■ **Given entries**:
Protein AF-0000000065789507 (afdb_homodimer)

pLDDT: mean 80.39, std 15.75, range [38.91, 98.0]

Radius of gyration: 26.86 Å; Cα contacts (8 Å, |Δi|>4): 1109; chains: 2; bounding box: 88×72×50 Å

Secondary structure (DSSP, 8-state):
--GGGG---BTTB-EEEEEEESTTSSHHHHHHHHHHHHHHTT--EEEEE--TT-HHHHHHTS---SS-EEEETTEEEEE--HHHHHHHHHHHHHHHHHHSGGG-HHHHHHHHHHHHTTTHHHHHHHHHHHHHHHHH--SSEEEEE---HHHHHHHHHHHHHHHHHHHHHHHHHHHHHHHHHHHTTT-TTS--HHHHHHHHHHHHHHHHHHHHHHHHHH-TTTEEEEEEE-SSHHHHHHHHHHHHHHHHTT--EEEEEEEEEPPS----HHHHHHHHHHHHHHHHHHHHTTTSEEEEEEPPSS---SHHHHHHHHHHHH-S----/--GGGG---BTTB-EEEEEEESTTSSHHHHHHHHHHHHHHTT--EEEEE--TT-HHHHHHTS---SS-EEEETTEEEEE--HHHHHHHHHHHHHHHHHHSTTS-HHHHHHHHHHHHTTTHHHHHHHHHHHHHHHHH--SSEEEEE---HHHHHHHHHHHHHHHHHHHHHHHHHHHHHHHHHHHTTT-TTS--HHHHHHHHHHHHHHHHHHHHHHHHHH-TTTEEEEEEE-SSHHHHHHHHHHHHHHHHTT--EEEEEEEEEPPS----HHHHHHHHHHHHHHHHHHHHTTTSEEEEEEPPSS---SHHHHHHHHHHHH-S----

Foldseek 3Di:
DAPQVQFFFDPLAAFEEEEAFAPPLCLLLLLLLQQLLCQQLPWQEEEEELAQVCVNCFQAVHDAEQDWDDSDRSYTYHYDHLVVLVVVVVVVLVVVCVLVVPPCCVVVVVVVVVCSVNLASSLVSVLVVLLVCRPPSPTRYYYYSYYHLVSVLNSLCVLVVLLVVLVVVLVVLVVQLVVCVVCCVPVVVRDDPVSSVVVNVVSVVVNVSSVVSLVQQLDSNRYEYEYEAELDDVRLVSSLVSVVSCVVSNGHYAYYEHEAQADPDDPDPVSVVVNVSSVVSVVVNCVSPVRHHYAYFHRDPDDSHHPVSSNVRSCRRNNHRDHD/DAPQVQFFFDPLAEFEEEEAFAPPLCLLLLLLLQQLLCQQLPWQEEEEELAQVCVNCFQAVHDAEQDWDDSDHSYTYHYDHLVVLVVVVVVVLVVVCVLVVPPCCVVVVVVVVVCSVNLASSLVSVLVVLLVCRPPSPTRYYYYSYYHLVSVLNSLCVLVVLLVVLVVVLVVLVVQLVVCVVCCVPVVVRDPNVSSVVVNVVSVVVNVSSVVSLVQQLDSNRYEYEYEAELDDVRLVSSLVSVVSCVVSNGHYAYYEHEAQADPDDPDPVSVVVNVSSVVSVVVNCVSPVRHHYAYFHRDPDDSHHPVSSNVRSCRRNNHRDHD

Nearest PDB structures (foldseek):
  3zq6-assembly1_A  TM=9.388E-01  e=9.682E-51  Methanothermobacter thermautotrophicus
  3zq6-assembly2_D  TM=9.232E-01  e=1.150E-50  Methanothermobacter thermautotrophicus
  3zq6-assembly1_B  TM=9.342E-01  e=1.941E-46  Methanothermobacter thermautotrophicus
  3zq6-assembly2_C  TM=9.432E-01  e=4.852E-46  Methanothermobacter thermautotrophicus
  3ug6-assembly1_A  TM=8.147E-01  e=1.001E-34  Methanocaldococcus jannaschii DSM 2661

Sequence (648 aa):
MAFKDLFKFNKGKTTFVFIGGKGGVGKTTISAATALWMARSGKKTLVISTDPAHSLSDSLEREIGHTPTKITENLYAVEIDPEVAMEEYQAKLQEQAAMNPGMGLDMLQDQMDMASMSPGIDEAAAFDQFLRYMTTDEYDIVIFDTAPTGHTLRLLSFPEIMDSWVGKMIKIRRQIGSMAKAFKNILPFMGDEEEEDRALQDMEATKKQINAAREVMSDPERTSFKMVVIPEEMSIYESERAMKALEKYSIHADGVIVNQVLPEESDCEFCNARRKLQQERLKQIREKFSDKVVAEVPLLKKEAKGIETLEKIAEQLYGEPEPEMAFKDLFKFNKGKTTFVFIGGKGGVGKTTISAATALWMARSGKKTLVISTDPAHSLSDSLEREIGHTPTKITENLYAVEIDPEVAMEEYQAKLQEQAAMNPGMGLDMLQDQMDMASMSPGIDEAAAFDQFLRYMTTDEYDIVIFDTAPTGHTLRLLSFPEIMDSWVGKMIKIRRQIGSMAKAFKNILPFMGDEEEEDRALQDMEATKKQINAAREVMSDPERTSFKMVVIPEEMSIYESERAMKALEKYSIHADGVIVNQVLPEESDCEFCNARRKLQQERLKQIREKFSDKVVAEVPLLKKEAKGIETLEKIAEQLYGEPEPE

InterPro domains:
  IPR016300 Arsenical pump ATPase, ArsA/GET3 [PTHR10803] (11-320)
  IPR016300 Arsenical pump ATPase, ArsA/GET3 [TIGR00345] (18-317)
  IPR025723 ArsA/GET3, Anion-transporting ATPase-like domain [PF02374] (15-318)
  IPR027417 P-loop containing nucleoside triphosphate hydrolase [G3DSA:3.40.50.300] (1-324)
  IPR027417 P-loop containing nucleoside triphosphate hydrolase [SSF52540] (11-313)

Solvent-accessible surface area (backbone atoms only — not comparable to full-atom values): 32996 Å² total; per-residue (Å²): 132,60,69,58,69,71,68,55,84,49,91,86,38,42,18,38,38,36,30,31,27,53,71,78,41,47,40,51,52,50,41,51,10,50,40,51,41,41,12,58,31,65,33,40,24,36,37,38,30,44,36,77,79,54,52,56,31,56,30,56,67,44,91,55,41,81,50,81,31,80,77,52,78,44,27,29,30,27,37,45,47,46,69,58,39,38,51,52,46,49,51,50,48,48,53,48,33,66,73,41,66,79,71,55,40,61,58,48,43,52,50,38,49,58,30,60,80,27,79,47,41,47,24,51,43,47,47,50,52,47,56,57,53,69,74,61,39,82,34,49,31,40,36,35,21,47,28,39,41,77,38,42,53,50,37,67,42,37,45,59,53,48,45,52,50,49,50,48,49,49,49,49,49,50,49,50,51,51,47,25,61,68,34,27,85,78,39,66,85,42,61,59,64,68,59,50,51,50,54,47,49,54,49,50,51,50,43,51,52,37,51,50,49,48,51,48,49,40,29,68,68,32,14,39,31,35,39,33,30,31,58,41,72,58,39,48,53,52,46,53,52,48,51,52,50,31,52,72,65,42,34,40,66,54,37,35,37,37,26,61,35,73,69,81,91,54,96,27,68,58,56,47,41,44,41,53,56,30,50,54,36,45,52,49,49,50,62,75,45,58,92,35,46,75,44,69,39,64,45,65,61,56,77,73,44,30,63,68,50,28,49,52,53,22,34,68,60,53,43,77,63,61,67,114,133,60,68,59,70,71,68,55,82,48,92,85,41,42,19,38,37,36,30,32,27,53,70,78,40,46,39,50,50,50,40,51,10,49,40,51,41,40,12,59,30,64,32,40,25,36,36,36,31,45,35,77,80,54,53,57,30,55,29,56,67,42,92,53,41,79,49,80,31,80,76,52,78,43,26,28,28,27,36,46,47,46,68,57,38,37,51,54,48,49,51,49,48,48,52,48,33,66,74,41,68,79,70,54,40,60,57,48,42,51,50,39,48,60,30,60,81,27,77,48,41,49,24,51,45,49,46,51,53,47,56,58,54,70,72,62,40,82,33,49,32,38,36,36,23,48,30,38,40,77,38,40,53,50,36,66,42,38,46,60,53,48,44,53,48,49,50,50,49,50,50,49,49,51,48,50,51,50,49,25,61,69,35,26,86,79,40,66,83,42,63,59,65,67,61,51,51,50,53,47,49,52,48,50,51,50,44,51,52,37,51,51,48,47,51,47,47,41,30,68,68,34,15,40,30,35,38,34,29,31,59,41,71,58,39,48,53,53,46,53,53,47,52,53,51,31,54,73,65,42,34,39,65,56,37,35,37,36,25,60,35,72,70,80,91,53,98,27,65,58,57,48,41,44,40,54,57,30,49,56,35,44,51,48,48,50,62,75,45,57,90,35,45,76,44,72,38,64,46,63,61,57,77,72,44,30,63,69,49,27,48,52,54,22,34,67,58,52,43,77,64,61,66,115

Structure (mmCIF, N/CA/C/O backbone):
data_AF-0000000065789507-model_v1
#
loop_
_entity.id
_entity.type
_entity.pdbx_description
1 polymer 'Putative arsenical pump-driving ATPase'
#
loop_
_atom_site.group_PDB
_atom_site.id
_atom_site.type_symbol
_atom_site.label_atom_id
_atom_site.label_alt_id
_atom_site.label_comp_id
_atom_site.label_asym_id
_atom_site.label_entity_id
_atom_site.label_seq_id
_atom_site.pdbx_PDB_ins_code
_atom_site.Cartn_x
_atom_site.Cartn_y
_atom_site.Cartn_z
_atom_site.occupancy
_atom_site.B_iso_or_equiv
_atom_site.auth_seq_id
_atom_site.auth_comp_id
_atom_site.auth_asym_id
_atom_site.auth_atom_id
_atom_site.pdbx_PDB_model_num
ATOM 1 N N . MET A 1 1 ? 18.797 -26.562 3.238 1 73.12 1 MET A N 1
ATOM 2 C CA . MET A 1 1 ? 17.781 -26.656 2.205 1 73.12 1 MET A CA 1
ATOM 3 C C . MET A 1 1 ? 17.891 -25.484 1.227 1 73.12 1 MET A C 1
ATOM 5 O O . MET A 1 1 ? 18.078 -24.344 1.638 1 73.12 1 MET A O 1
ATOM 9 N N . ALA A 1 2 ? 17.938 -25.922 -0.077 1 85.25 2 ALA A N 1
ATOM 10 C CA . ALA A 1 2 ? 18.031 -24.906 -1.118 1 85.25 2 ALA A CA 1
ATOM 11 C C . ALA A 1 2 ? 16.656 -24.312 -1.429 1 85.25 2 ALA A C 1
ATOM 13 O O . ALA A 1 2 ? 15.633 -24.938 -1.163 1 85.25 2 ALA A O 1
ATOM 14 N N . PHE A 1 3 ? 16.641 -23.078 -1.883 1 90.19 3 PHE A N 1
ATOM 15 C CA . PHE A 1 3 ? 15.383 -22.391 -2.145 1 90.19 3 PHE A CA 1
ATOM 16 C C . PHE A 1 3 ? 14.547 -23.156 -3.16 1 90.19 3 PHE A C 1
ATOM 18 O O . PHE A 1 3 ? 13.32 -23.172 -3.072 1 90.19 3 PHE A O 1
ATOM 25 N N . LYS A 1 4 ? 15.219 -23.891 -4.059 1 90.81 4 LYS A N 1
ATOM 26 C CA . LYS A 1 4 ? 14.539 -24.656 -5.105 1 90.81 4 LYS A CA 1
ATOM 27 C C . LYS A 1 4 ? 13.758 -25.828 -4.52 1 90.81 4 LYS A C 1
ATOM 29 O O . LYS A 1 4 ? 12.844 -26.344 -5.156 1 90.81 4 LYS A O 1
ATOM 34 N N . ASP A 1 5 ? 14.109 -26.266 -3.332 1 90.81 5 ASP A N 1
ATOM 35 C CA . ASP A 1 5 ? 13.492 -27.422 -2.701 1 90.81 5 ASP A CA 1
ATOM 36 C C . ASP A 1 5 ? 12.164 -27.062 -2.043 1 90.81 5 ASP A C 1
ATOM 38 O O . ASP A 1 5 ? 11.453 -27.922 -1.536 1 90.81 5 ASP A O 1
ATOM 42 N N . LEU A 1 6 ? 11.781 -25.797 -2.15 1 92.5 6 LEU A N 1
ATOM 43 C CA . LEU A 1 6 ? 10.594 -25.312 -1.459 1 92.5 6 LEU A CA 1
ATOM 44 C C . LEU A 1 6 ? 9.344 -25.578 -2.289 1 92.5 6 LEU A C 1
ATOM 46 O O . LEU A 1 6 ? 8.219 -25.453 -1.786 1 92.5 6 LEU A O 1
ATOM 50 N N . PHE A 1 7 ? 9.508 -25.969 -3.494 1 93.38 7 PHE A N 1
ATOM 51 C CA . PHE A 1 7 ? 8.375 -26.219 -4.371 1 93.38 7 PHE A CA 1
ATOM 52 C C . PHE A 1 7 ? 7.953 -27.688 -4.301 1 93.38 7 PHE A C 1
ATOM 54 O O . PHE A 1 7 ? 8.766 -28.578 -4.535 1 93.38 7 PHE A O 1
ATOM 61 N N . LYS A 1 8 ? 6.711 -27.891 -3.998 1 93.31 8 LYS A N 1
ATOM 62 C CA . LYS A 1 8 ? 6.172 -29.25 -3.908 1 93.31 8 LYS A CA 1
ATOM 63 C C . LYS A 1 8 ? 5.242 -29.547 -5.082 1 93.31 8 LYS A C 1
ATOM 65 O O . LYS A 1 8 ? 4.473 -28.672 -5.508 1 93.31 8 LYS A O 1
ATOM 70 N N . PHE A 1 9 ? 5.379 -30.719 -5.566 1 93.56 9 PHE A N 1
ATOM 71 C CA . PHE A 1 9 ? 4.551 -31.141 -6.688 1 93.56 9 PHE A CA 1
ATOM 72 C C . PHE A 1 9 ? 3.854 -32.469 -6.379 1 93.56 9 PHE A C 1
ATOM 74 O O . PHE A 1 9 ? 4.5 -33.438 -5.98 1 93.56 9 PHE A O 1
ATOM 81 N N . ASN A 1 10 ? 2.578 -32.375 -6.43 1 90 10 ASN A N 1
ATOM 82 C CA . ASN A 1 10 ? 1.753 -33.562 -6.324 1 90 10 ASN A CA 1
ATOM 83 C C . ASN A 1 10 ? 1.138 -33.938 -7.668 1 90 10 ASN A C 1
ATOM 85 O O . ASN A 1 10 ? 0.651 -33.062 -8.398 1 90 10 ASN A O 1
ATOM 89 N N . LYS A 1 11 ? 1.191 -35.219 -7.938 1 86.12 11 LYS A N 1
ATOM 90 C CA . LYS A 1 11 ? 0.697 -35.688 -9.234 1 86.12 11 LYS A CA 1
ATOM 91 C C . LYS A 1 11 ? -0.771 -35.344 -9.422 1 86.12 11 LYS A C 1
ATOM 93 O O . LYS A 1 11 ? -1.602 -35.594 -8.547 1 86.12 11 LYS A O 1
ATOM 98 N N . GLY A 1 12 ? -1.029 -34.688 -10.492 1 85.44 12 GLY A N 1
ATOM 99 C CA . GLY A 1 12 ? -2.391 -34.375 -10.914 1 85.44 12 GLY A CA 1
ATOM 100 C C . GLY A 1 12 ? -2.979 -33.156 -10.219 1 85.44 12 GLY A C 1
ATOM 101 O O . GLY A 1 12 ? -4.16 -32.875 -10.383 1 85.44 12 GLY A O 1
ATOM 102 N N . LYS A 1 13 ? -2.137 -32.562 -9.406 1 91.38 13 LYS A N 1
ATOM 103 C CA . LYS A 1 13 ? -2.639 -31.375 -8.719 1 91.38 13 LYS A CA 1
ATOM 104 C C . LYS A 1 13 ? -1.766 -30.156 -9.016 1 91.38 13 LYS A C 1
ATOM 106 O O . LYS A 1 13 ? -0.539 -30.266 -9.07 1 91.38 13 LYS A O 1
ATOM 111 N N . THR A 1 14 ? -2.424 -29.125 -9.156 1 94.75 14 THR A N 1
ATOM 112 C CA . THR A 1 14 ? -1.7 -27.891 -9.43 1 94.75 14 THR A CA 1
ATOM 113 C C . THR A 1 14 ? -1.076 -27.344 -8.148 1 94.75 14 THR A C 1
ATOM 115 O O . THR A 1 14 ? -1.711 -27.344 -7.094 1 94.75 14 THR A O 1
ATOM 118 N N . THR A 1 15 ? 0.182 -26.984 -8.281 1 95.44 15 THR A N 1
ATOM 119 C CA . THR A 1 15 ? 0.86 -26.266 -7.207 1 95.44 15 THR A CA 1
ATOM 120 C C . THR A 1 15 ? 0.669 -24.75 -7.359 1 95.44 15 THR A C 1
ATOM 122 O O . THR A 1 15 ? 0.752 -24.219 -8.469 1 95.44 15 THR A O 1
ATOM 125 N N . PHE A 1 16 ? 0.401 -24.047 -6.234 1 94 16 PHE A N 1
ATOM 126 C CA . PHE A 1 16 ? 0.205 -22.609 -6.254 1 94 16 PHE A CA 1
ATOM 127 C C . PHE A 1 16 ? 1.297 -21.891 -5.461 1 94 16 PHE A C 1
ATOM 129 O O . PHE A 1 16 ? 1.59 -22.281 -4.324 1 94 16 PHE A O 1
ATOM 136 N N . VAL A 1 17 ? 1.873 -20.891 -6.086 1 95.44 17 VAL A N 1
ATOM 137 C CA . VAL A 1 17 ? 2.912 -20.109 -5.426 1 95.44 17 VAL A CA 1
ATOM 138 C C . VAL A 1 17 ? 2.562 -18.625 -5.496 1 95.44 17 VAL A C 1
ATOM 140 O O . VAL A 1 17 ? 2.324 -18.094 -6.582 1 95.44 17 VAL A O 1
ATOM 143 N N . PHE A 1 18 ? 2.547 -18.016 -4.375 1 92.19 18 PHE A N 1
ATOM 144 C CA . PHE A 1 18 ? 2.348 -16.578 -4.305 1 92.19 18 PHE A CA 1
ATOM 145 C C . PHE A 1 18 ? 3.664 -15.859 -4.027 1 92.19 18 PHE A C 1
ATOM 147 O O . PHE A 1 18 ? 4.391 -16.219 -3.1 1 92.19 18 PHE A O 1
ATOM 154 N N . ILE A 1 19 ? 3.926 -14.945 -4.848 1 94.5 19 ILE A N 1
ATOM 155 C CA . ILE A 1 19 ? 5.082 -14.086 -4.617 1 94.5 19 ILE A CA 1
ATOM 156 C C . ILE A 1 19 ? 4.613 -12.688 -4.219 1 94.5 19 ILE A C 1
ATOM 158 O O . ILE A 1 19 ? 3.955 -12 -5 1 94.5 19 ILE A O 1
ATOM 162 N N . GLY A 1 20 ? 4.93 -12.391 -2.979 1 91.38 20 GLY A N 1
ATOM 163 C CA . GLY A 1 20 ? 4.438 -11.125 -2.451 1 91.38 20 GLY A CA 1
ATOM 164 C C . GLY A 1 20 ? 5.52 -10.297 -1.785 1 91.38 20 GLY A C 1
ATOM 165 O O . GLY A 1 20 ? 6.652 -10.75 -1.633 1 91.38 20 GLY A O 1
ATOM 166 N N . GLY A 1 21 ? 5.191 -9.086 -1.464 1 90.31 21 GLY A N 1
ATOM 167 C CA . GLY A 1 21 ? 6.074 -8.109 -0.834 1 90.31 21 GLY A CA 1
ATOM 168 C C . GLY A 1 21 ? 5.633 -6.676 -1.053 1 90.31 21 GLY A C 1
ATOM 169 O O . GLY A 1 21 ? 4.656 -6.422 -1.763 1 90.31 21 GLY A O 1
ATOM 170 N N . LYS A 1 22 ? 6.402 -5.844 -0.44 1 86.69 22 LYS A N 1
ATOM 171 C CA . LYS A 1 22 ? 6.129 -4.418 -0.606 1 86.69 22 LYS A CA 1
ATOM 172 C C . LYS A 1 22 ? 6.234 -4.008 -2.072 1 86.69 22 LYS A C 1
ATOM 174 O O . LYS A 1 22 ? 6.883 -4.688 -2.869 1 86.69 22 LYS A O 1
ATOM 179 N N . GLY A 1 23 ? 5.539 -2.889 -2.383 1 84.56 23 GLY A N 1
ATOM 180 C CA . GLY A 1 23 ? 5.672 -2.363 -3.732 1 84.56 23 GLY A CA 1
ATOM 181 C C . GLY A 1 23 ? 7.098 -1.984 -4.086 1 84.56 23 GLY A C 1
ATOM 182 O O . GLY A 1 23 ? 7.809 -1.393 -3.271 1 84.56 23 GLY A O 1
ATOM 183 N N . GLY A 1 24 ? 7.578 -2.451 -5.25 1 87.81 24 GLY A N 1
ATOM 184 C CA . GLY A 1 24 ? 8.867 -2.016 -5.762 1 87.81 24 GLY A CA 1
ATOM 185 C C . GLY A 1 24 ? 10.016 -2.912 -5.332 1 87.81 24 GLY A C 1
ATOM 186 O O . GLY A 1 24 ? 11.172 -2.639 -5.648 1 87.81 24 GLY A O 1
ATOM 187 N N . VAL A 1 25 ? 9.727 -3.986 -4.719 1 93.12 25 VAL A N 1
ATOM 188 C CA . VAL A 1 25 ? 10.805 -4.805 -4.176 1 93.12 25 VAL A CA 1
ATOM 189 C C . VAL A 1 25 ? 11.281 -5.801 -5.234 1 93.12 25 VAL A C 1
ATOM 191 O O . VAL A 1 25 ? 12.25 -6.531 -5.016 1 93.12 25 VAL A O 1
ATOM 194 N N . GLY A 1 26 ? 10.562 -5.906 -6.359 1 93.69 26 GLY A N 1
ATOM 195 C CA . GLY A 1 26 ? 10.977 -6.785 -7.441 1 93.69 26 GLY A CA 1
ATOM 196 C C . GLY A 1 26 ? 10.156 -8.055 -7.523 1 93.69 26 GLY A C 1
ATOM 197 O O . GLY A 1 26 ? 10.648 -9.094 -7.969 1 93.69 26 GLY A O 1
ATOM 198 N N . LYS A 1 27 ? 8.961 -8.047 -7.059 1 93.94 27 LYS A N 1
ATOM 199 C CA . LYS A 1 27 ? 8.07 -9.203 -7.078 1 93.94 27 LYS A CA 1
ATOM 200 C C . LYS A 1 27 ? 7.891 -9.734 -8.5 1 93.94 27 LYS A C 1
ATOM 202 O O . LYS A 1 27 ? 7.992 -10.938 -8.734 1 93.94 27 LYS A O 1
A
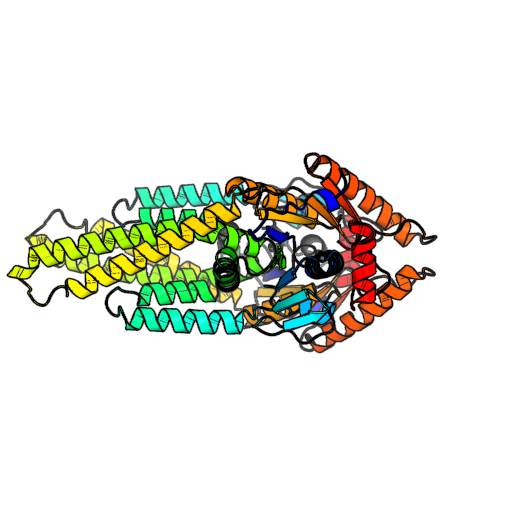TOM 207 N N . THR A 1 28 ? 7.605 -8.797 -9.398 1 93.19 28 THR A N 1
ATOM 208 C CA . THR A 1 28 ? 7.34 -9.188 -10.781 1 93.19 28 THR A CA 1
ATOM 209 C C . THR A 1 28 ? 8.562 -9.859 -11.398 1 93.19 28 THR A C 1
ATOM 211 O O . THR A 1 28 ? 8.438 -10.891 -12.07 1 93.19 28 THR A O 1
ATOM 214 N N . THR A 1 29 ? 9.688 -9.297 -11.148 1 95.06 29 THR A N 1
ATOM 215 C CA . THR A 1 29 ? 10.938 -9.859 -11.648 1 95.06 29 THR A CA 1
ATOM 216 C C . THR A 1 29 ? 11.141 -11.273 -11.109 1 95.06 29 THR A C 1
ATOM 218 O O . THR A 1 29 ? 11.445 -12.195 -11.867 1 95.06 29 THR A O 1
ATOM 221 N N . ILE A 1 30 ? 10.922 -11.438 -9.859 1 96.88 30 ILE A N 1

■ **Task to carry out**:
Copy word for word the stretch of entries above from the line that has "ATOM 11 C C" through the line that has "ATOM 15 C CA", both ends included, and nothing outside it.

■ **Task answer**:
ATOM 11 C C . ALA A 1 2 ? 16.656 -24.312 -1.429 1 85.25 2 ALA A C 1
ATOM 13 O O . ALA A 1 2 ? 15.633 -24.938 -1.163 1 85.25 2 ALA A O 1
ATOM 14 N N . PHE A 1 3 ? 16.641 -23.078 -1.883 1 90.19 3 PHE A N 1
ATOM 15 C CA . PHE A 1 3 ? 15.383 -22.391 -2.145 1 90.19 3 PHE A CA 1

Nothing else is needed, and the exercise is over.